Friday, April 06, 2007

The Roman Catholic Church (Contribution)

No institution has exercised a more profound influence on Western civilisation than the Roman Catholic church.

The phenomenal success of The Da Vinci Code attests to the power it continues to wield over minds and imaginations even when it no longer does so over bodies and souls.

Edward Norman's concise, lucid and thought-provoking illustrated history of the Church is therefore welcome and timely.

Norman, a former Dean of Peterhouse, is said, along with his Cambridge colleagues, Maurice Cowling and Roger Scruton, to have provided a philosophical basis for Mrs Thatcher's policies - a charge he vehemently denies.

Despite his reputation as a controversialist, his position here is impeccably orthodox. He is clearly one of those who "believe that the Church as Christ's body on earth participates in its indefectibility".

Since leaving Cambridge, Norman has been Chanc- ellor of York Minister and is currently curate of St James's, Garlickhythe in the City of London. While he remains an Anglican priest, his sympathies are plainly Roman.

He cannot resist wicked digs at his own denomination, as when he describes Montezuma's suggestion to Cortez that Aztec idols should stand on one side of a temple with the cross on the other as an "Anglican-style compromise".

He regards the Roman Catholic church as directly ordained by Christ: "To be a Christian is to be part of the original apostolic tradition conveyed to the world by those appointed by Christ himself."

He has no problem with the doctrine of papal infallibility, which, while accredited since earliest times, was only codified in 1870 during the pontificate of Pius IX.

Norman has boundless sympathy for his subject.
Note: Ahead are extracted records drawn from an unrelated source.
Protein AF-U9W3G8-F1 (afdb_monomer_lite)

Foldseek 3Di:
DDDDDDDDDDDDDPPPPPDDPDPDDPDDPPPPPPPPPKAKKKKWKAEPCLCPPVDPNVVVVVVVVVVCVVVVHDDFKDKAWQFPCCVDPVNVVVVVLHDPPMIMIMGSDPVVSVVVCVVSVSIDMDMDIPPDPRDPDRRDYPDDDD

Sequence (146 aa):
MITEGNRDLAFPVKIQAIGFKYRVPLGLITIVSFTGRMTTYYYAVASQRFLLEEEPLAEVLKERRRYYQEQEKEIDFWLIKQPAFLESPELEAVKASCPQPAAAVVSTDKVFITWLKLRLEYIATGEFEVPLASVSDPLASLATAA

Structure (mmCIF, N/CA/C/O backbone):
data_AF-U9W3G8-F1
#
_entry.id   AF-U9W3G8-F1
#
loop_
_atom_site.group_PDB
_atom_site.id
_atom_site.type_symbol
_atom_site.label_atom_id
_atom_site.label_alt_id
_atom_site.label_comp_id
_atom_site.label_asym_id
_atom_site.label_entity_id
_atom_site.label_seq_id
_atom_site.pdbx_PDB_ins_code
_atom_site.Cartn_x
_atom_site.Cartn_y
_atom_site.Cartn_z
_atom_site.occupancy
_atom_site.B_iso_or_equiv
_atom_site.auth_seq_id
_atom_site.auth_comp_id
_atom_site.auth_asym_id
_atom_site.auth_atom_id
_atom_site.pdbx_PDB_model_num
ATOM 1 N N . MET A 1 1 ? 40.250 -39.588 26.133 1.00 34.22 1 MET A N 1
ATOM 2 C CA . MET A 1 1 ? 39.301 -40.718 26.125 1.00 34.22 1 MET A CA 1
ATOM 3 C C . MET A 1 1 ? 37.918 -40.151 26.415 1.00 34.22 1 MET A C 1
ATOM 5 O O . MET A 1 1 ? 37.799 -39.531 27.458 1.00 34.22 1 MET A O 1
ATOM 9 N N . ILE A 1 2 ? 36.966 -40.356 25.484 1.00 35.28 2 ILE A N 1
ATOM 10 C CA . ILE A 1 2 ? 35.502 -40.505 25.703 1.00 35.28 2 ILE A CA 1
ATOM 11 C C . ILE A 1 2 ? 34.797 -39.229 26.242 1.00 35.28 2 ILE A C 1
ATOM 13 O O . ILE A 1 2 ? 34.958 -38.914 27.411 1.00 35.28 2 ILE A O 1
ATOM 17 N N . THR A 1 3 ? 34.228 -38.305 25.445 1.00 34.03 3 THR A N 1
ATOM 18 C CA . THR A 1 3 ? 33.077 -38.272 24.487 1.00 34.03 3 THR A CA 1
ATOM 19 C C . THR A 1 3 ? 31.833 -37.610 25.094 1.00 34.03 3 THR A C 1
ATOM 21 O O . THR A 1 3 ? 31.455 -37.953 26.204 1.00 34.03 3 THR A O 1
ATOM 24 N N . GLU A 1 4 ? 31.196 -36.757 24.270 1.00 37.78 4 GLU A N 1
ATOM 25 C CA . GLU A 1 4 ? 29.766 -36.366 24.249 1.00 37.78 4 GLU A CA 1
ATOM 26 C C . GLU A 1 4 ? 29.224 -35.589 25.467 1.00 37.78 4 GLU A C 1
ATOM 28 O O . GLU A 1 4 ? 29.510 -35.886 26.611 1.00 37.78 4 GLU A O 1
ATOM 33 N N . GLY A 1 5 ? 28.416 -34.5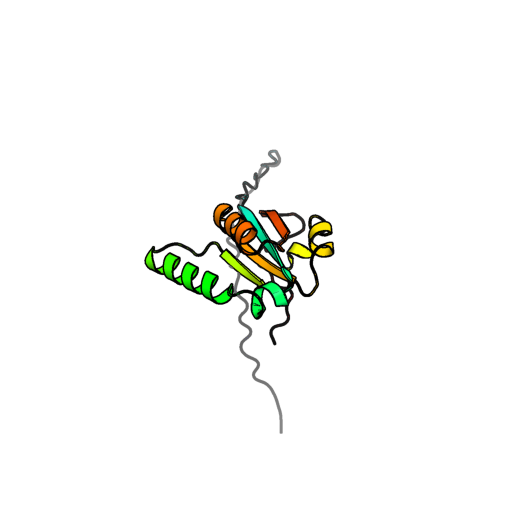39 25.354 1.00 37.47 5 GLY A N 1
ATOM 34 C CA . GLY A 1 5 ? 27.626 -34.002 24.256 1.00 37.47 5 GLY A CA 1
ATOM 35 C C . GLY A 1 5 ? 26.454 -33.276 24.918 1.00 37.47 5 GLY A C 1
ATOM 36 O O . GLY A 1 5 ? 25.438 -33.898 25.191 1.00 37.47 5 GLY A O 1
ATOM 37 N N . ASN A 1 6 ? 26.608 -31.988 25.246 1.00 39.56 6 ASN A N 1
ATOM 38 C CA . ASN A 1 6 ? 25.546 -31.219 25.899 1.00 39.56 6 ASN A CA 1
ATOM 39 C C . ASN A 1 6 ? 24.725 -30.463 24.844 1.00 39.56 6 ASN A C 1
ATOM 41 O O . ASN A 1 6 ? 25.128 -29.397 24.377 1.00 39.56 6 ASN A O 1
ATOM 45 N N . ARG A 1 7 ? 23.604 -31.062 24.429 1.00 44.03 7 ARG A N 1
ATOM 46 C CA . ARG A 1 7 ? 22.538 -30.418 23.653 1.00 44.03 7 ARG A CA 1
ATOM 47 C C . ARG A 1 7 ? 21.355 -30.152 24.586 1.00 44.03 7 ARG A C 1
ATOM 49 O O . ARG A 1 7 ? 20.419 -30.935 24.613 1.00 44.03 7 ARG A O 1
ATOM 56 N N . ASP A 1 8 ? 21.401 -29.022 25.270 1.00 40.25 8 ASP A N 1
ATOM 57 C CA . ASP A 1 8 ? 20.255 -28.350 25.885 1.00 40.25 8 ASP A CA 1
ATOM 58 C C . ASP A 1 8 ? 20.309 -26.923 25.305 1.00 40.25 8 ASP A C 1
ATOM 60 O O . ASP A 1 8 ? 21.348 -26.277 25.369 1.00 40.25 8 ASP A O 1
ATOM 64 N N . LEU A 1 9 ? 19.322 -26.368 24.603 1.00 38.38 9 LEU A N 1
ATOM 65 C CA . LEU A 1 9 ? 17.933 -26.194 24.997 1.00 38.38 9 LEU A CA 1
ATOM 66 C C . LEU A 1 9 ? 17.061 -26.094 23.731 1.00 38.38 9 LEU A C 1
ATOM 68 O O . LEU A 1 9 ? 16.942 -25.036 23.115 1.00 38.38 9 LEU A O 1
ATOM 72 N N . ALA A 1 10 ? 16.414 -27.194 23.355 1.00 36.69 10 ALA A N 1
ATOM 73 C CA . ALA A 1 10 ? 15.154 -27.104 22.633 1.00 36.69 10 ALA A CA 1
ATOM 74 C C . ALA A 1 10 ? 14.079 -26.777 23.677 1.00 36.69 10 ALA A C 1
ATOM 76 O O . ALA A 1 10 ? 13.845 -27.570 24.586 1.00 36.69 10 ALA A O 1
ATOM 77 N N . PHE A 1 11 ? 13.441 -25.613 23.572 1.00 32.53 11 PHE A N 1
ATOM 78 C CA . PHE A 1 11 ? 12.204 -25.317 24.291 1.00 32.53 11 PHE A CA 1
ATOM 79 C C . PHE A 1 11 ? 11.019 -25.789 23.436 1.00 32.53 11 PHE A C 1
ATOM 81 O O . PHE A 1 11 ? 10.595 -25.054 22.544 1.00 32.53 11 PHE A O 1
ATOM 88 N N . PRO A 1 12 ? 10.433 -26.978 23.667 1.00 36.44 12 PRO A N 1
ATOM 89 C CA . PRO A 1 12 ? 9.088 -27.231 23.193 1.00 36.44 12 PRO A CA 1
ATOM 90 C C . PRO A 1 12 ? 8.118 -26.480 24.109 1.00 36.44 12 PRO A C 1
ATOM 92 O O . PRO A 1 12 ? 7.967 -26.797 25.292 1.00 36.44 12 PRO A O 1
ATOM 95 N N . VAL A 1 13 ? 7.456 -25.469 23.546 1.00 33.78 13 VAL A N 1
ATOM 96 C CA . VAL A 1 13 ? 6.255 -24.853 24.113 1.00 33.78 13 VAL A CA 1
ATOM 97 C C . VAL A 1 13 ? 5.273 -25.980 24.439 1.00 33.78 13 VAL A C 1
ATOM 99 O O . VAL A 1 13 ? 4.713 -26.616 23.547 1.00 33.78 13 VAL A O 1
ATOM 102 N N . LYS A 1 14 ? 5.087 -26.271 25.731 1.00 33.03 14 LYS A N 1
ATOM 103 C CA . LYS A 1 14 ? 4.027 -27.164 26.204 1.00 33.03 14 LYS A CA 1
ATOM 104 C C . LYS A 1 14 ? 2.692 -26.498 25.888 1.00 33.03 14 LYS A C 1
ATOM 106 O O . LYS A 1 14 ? 2.239 -25.636 26.635 1.00 33.03 14 LYS A O 1
ATOM 111 N N . ILE A 1 15 ? 2.049 -26.916 24.803 1.00 39.03 15 ILE A N 1
ATOM 112 C CA . ILE A 1 15 ? 0.616 -26.701 24.615 1.00 39.03 15 ILE A CA 1
ATOM 113 C C . ILE A 1 15 ? -0.069 -27.524 25.710 1.00 39.03 15 ILE A C 1
ATOM 115 O O . ILE A 1 15 ? -0.129 -28.752 25.639 1.00 39.03 15 ILE A O 1
ATOM 119 N N . GLN A 1 16 ? -0.522 -26.860 26.773 1.00 34.12 16 GLN A N 1
ATOM 120 C CA . GLN A 1 16 ? -1.435 -27.478 27.724 1.00 34.12 16 GLN A CA 1
ATOM 121 C C . GLN A 1 16 ? -2.752 -27.733 26.993 1.00 34.12 16 GLN A C 1
ATOM 123 O O . GLN A 1 16 ? -3.498 -26.808 26.678 1.00 34.12 16 GLN A O 1
ATOM 128 N N . ALA A 1 17 ? -3.025 -29.004 26.707 1.00 40.03 17 ALA A N 1
ATOM 129 C CA . ALA A 1 17 ? -4.342 -29.455 26.305 1.00 40.03 17 ALA A CA 1
ATOM 130 C C . ALA A 1 17 ? -5.309 -29.194 27.468 1.00 40.03 17 ALA A C 1
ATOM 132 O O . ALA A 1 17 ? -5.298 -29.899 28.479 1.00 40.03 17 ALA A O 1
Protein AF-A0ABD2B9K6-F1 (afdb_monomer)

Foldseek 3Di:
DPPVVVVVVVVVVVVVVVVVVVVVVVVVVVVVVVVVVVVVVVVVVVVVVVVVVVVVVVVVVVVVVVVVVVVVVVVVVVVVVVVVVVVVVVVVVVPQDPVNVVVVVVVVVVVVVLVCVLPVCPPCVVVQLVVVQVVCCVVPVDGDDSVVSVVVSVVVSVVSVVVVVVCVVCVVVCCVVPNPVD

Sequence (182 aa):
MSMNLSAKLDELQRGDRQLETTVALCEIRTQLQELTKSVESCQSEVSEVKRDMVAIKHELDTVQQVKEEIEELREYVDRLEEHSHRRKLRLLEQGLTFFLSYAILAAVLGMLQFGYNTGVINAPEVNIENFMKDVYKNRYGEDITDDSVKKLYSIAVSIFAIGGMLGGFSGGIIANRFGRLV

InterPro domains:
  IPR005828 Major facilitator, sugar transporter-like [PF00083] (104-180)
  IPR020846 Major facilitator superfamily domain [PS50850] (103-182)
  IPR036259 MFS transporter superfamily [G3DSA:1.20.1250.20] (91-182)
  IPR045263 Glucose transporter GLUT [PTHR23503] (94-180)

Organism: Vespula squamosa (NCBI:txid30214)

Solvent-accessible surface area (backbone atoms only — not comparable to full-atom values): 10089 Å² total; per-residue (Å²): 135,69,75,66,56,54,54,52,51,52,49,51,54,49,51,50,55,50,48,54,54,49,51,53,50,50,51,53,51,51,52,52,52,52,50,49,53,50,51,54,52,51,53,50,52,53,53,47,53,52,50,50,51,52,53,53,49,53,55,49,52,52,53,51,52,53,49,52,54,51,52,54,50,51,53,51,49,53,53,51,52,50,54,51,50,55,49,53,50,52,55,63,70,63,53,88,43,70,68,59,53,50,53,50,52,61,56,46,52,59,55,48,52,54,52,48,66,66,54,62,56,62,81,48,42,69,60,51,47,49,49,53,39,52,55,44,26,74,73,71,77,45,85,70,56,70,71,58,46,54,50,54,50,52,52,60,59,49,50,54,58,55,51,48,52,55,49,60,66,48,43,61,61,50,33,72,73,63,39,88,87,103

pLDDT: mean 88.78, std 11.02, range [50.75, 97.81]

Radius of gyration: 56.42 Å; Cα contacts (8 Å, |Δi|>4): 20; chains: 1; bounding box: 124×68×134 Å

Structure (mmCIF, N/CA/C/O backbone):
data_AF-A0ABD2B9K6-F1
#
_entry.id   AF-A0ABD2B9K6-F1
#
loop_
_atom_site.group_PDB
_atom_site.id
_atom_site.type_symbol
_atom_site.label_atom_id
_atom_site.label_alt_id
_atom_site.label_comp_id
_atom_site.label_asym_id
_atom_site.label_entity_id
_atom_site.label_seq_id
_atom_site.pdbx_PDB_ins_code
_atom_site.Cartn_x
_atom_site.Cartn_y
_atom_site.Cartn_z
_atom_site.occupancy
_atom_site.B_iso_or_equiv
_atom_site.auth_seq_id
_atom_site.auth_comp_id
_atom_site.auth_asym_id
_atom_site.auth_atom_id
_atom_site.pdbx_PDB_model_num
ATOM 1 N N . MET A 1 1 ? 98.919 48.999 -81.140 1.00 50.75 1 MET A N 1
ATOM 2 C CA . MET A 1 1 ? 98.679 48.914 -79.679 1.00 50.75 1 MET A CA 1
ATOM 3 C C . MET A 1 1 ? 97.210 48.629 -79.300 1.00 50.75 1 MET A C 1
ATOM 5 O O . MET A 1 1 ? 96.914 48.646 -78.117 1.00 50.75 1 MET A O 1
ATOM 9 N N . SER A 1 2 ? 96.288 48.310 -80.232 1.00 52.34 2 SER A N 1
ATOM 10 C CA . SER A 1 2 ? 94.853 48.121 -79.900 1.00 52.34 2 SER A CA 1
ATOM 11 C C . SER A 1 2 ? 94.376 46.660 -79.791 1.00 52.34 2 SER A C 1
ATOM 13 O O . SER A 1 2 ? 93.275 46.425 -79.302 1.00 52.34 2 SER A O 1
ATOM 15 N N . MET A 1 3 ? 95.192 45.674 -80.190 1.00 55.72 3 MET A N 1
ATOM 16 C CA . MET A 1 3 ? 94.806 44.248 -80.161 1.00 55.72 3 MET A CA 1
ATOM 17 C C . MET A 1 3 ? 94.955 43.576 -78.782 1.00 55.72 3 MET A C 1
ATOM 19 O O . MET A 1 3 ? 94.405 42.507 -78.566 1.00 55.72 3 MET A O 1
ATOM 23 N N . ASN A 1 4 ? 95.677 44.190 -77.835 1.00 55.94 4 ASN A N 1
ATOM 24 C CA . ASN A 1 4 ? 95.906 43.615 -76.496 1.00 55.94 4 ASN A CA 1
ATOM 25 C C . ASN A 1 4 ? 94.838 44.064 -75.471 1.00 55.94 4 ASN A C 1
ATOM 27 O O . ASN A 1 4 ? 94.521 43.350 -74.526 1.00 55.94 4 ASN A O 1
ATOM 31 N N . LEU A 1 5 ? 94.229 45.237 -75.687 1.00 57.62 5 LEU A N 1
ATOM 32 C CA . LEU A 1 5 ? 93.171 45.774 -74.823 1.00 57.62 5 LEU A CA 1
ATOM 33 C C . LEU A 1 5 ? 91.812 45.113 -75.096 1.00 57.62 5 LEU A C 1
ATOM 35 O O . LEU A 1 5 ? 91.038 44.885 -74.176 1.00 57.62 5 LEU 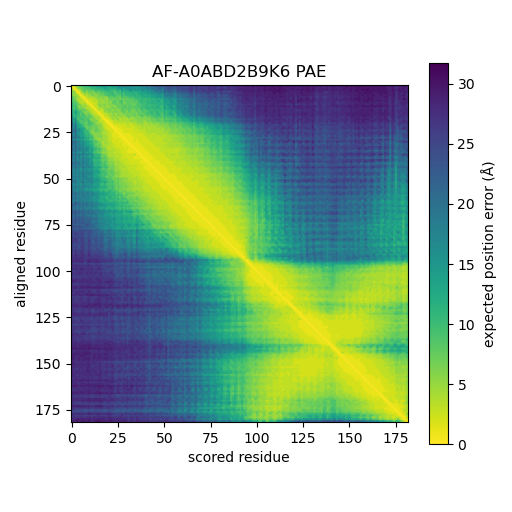A O 1
ATOM 39 N N . SER A 1 6 ? 91.554 44.771 -76.359 1.00 59.22 6 SER A N 1
ATOM 40 C CA . SER A 1 6 ? 90.339 44.084 -76.804 1.00 59.22 6 SER A CA 1
ATOM 41 C C . SER A 1 6 ? 90.270 42.651 -76.271 1.00 59.22 6 SER A C 1
ATOM 43 O O . SER A 1 6 ? 89.218 42.251 -75.794 1.00 59.22 6 SER A O 1
ATOM 45 N N . ALA A 1 7 ? 91.388 41.919 -76.232 1.00 61.34 7 ALA A N 1
ATOM 46 C CA . ALA A 1 7 ? 91.437 40.579 -75.639 1.00 61.34 7 ALA A CA 1
ATOM 47 C C . ALA A 1 7 ? 91.210 40.584 -74.110 1.00 61.34 7 ALA A C 1
ATOM 49 O O . ALA A 1 7 ? 90.451 39.763 -73.604 1.00 61.34 7 ALA A O 1
ATOM 50 N N . LYS A 1 8 ? 91.794 41.542 -73.368 1.00 59.22 8 LYS A N 1
ATOM 51 C CA . LYS A 1 8 ? 91.556 41.681 -71.916 1.00 59.22 8 LYS A CA 1
ATOM 52 C C . LYS A 1 8 ? 90.151 42.178 -71.564 1.00 59.22 8 LYS A C 1
ATOM 54 O O . LYS A 1 8 ? 89.625 41.789 -70.525 1.00 59.22 8 LYS A O 1
ATOM 59 N N . LEU A 1 9 ? 89.553 43.033 -72.397 1.00 60.88 9 LEU A N 1
ATOM 60 C CA . LEU A 1 9 ? 88.170 43.485 -72.222 1.00 60.88 9 LEU A CA 1
ATOM 61 C C . LEU A 1 9 ? 87.180 42.337 -72.475 1.00 60.88 9 LEU A C 1
ATOM 63 O O . LEU A 1 9 ? 86.208 42.209 -71.739 1.00 60.88 9 LEU A O 1
ATOM 67 N N . ASP A 1 10 ? 87.474 41.468 -73.445 1.00 60.91 10 ASP A N 1
ATOM 68 C CA . ASP A 1 10 ? 86.668 40.282 -73.759 1.00 60.91 10 ASP A CA 1
ATOM 69 C C . ASP A 1 10 ? 86.800 39.181 -72.679 1.00 60.91 10 ASP A C 1
ATOM 71 O O . ASP A 1 10 ? 85.832 38.479 -72.391 1.00 60.91 10 ASP A O 1
ATOM 75 N N . GLU A 1 11 ? 87.955 39.062 -72.004 1.00 61.16 11 GLU A N 1
ATOM 76 C CA . GLU A 1 11 ? 88.119 38.197 -70.819 1.00 61.16 11 GLU A CA 1
ATOM 77 C C . GLU A 1 11 ? 87.437 38.751 -69.557 1.00 61.16 11 GLU A C 1
ATOM 79 O O . GLU A 1 11 ? 86.785 37.990 -68.843 1.00 61.16 11 GLU A O 1
ATOM 84 N N . LEU A 1 12 ? 87.521 40.062 -69.290 1.00 60.22 12 LEU A N 1
ATOM 85 C CA . LEU A 1 12 ? 86.807 40.705 -68.175 1.00 60.22 12 LEU A CA 1
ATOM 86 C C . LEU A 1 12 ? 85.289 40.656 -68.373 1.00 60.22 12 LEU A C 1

This is not the place to look for an account of the decadence of the Borgia popes, still less the controversy over Pius XII's conduct during the Second World War.

He even manages to shift the blame for the Inquisition by depicting it as a legacy of the 12th century Islamic heresy courts and insisting that it was far more enlightened than the secular courts of its time.

The book offers a clear chronological history, from the early councils through the growth of monasticism and the schism between East and West (officially in 1054, over an arcane dispute about the Holy Ghost, but it had effectively occurred centuries earlier), to the Reformation and Counter-Reformation.

It shows how the Church's contraction in Europe was matched by an expansion in Asia and the Americas, which revitalised it and made it truly universal.

Norman has no truck with contemporary political correctness. He rightly asks why the Church is asked to apologise for the Crusades while no such demands are made of Islamic bodies regarding their invasion of the Byzantine provinces and Holy Land three centuries earlier.

It was Muslim barbarity and its threat to Christian sites (notoriously, Caliph al-Hakim's destruction of Christ's tomb in 1009) that largely inspired the Crusading ideal.

He is on shakier ground in his account of the Conquistadors. He dismisses the myth of a pre-conquest Golden Age and points out how the missionaries ended mass human sacrifice (just as they later secured the abolition of suttee rites in India).

But, while noting the admirable attempts by religious orders to protect the indigenous people, he makes no mention of the deaths of an estimated 150 million Indians during the 16th and 17th centuries: the greatest genocide in human history and one that took place in the name and, at times, with the connivance, of the Roman Catholic church.

That Church could not wish for a more accomplished apologist than Norman. He offers a sharp, well-argued and witty account (feudalism as "a species of protection racket"; indulgences as "hire-purchase redemption").

He dismisses ecclesiastical and monastic failings as inevitable in institutions run by human beings not by angels (leading to the inevitable question of why those institutions show such little compassion for human frailty).

While admiring Norman's scholarship, it is possible to disagree with his conclusions. I closed the book more convinced than ever that revelation is not to be found in any institution, let alone one that derives its authority from a gospel passage designed to settle a power-struggle in the early church, before turning in relief to Christ's own words that "the Kingdom of God is within you".